In physics, the Bekenstein bound (named after Jacob Bekenstein) is an upper limit on the thermodynamic entropy S, or Shannon entropy H, that can be contained within a given finite region of space which has a finite amount of energy—or conversely, the maximum amount of information required to perfectly describe a given physical system down to the quantum level.^[1] It implies that the information of a physical system, or the information necessary to perfectly describe that system, must be finite if the region of space and the energy are finite.
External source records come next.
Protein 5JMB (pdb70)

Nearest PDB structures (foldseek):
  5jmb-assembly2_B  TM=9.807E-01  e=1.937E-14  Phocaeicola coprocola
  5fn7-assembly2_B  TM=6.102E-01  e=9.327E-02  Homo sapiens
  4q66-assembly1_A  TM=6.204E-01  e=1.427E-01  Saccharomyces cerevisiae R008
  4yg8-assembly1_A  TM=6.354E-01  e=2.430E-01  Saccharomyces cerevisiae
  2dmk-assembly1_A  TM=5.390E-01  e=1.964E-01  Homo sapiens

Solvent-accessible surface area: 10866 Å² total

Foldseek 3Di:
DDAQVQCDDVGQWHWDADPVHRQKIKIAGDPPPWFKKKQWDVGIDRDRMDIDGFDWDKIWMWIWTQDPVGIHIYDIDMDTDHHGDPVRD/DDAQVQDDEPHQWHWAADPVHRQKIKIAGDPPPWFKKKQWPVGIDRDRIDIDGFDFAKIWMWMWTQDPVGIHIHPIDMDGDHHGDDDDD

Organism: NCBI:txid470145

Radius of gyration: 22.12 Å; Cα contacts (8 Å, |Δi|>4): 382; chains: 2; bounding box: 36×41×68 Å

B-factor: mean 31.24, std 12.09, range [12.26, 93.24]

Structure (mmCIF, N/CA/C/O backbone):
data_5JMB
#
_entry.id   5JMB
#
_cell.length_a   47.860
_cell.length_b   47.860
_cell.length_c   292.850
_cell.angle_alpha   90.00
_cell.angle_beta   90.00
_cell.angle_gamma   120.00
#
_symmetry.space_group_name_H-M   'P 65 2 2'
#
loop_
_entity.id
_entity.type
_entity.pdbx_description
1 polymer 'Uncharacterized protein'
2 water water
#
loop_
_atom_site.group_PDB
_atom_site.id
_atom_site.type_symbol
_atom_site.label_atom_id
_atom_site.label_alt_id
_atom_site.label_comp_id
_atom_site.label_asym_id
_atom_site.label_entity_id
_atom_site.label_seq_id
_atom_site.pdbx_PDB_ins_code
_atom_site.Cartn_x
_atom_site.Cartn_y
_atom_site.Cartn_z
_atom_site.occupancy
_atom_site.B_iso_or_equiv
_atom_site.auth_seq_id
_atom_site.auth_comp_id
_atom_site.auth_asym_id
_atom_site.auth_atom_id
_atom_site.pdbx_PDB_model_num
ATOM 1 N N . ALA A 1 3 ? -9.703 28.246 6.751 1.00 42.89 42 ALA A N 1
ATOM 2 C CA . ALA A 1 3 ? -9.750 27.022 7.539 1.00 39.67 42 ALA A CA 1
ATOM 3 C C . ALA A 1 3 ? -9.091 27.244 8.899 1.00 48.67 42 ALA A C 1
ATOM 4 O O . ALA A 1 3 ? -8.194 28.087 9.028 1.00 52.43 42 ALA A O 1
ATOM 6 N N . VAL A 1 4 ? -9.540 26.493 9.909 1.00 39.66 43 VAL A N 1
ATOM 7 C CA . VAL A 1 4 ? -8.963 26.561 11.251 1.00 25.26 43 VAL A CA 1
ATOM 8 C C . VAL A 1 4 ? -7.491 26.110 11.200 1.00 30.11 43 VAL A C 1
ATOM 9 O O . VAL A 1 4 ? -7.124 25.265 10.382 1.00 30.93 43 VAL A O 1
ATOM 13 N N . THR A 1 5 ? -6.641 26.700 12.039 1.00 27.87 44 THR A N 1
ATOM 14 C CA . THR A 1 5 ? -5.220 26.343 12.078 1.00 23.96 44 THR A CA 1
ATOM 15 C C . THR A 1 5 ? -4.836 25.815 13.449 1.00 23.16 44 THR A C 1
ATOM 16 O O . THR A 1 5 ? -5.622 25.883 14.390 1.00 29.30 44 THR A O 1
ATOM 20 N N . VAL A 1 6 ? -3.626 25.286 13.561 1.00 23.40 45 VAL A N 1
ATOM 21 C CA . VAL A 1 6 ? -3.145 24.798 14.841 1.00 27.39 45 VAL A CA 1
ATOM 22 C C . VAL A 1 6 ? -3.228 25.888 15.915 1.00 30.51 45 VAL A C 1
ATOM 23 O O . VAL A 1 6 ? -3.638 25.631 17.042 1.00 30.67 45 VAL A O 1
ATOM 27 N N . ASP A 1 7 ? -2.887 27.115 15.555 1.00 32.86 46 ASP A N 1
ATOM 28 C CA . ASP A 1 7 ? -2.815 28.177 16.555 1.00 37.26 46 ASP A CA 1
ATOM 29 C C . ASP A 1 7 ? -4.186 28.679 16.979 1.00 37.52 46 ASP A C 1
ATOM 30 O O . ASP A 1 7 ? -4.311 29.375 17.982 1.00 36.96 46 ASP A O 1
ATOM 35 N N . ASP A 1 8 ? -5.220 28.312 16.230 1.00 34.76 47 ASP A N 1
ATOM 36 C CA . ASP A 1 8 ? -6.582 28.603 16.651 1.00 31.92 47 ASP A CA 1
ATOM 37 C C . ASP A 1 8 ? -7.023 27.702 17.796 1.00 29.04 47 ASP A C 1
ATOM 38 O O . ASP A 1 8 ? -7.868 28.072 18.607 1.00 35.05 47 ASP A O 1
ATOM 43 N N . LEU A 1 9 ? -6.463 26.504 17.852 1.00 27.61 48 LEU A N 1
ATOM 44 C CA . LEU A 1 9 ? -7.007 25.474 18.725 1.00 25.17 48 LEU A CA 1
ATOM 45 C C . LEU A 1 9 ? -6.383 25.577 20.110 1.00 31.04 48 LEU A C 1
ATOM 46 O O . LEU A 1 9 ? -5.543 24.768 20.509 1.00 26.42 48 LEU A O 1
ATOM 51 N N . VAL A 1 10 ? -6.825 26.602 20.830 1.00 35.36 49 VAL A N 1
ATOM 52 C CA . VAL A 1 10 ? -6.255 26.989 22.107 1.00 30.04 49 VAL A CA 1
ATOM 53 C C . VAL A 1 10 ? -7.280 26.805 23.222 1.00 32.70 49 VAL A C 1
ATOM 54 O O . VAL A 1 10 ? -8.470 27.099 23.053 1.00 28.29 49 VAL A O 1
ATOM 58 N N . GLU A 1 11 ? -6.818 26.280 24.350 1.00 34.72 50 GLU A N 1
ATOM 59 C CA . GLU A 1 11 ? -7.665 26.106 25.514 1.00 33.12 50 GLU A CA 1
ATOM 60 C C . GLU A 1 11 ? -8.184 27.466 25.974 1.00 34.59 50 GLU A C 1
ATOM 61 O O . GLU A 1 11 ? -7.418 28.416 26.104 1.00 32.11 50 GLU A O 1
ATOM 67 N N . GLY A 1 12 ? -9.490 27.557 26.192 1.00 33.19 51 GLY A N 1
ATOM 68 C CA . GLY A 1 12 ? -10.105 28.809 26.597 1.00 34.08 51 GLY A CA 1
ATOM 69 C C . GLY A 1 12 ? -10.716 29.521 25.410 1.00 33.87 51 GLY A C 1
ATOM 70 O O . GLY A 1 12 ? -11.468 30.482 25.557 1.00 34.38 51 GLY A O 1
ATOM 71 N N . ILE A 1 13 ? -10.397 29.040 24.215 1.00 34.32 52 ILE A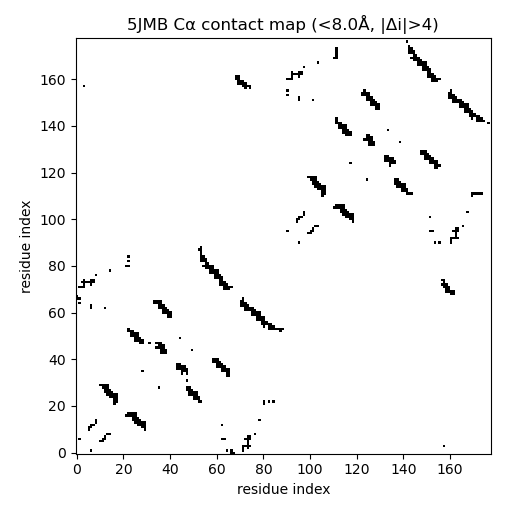 N 1
ATOM 72 C CA . ILE A 1 13 ? -10.874 29.694 23.006 1.00 27.73 52 ILE A CA 1
ATOM 73 C C . ILE A 1 13 ? -11.625 28.698 22.139 1.00 30.70 52 ILE A C 1
ATOM 74 O O . ILE A 1 13 ? -12.796 28.899 21.842 1.00 27.42 52 ILE A O 1
ATOM 79 N N . ALA A 1 14 ? -10.958 27.612 21.762 1.00 25.45 53 ALA A N 1
ATOM 80 C CA . ALA A 1 14 ? -11.575 26.579 20.935 1.00 21.61 53 ALA A CA 1
ATOM 81 C C . ALA A 1 14 ? -12.172 25.440 21.767 1.00 22.73 53 ALA A C 1
ATOM 82 O O . ALA A 1 14 ? -13.011 24.674 21.286 1.00 21.16 53 ALA A O 1
ATOM 84 N N . PHE A 1 15 ? -11.702 25.302 23.000 1.00 23.07 54 PHE A N 1
ATOM 85 C CA . PHE A 1 15 ? -12.136 24.201 23.854 1.00 22.55 54 PHE A CA 1
ATOM 86 C C . PHE A 1 15 ? -11.792 24.528 25.285 1.00 23.62 54 PHE A C 1
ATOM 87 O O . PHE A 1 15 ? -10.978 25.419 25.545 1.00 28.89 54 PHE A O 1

The universal form of the bound was originally found by Jacob Bekenstein in 1981 as the inequality^[1][2][3] $${\displaystyle S\leq {\frac {2\pi kRE}{\hbar c}},}$$ where S is the entropy, k is the Boltzmann constant, R is the radius of a sphere that can enclose the given system, E is the total mass–energy including any rest masses, ħ is the reduced Planck constant, and c is the speed of light. Note that while gravity plays a significant role in its enforcement, the expression for the bound does not contain the gravitational constant G, and so, it ought to apply to quantum field theory in curved spacetime.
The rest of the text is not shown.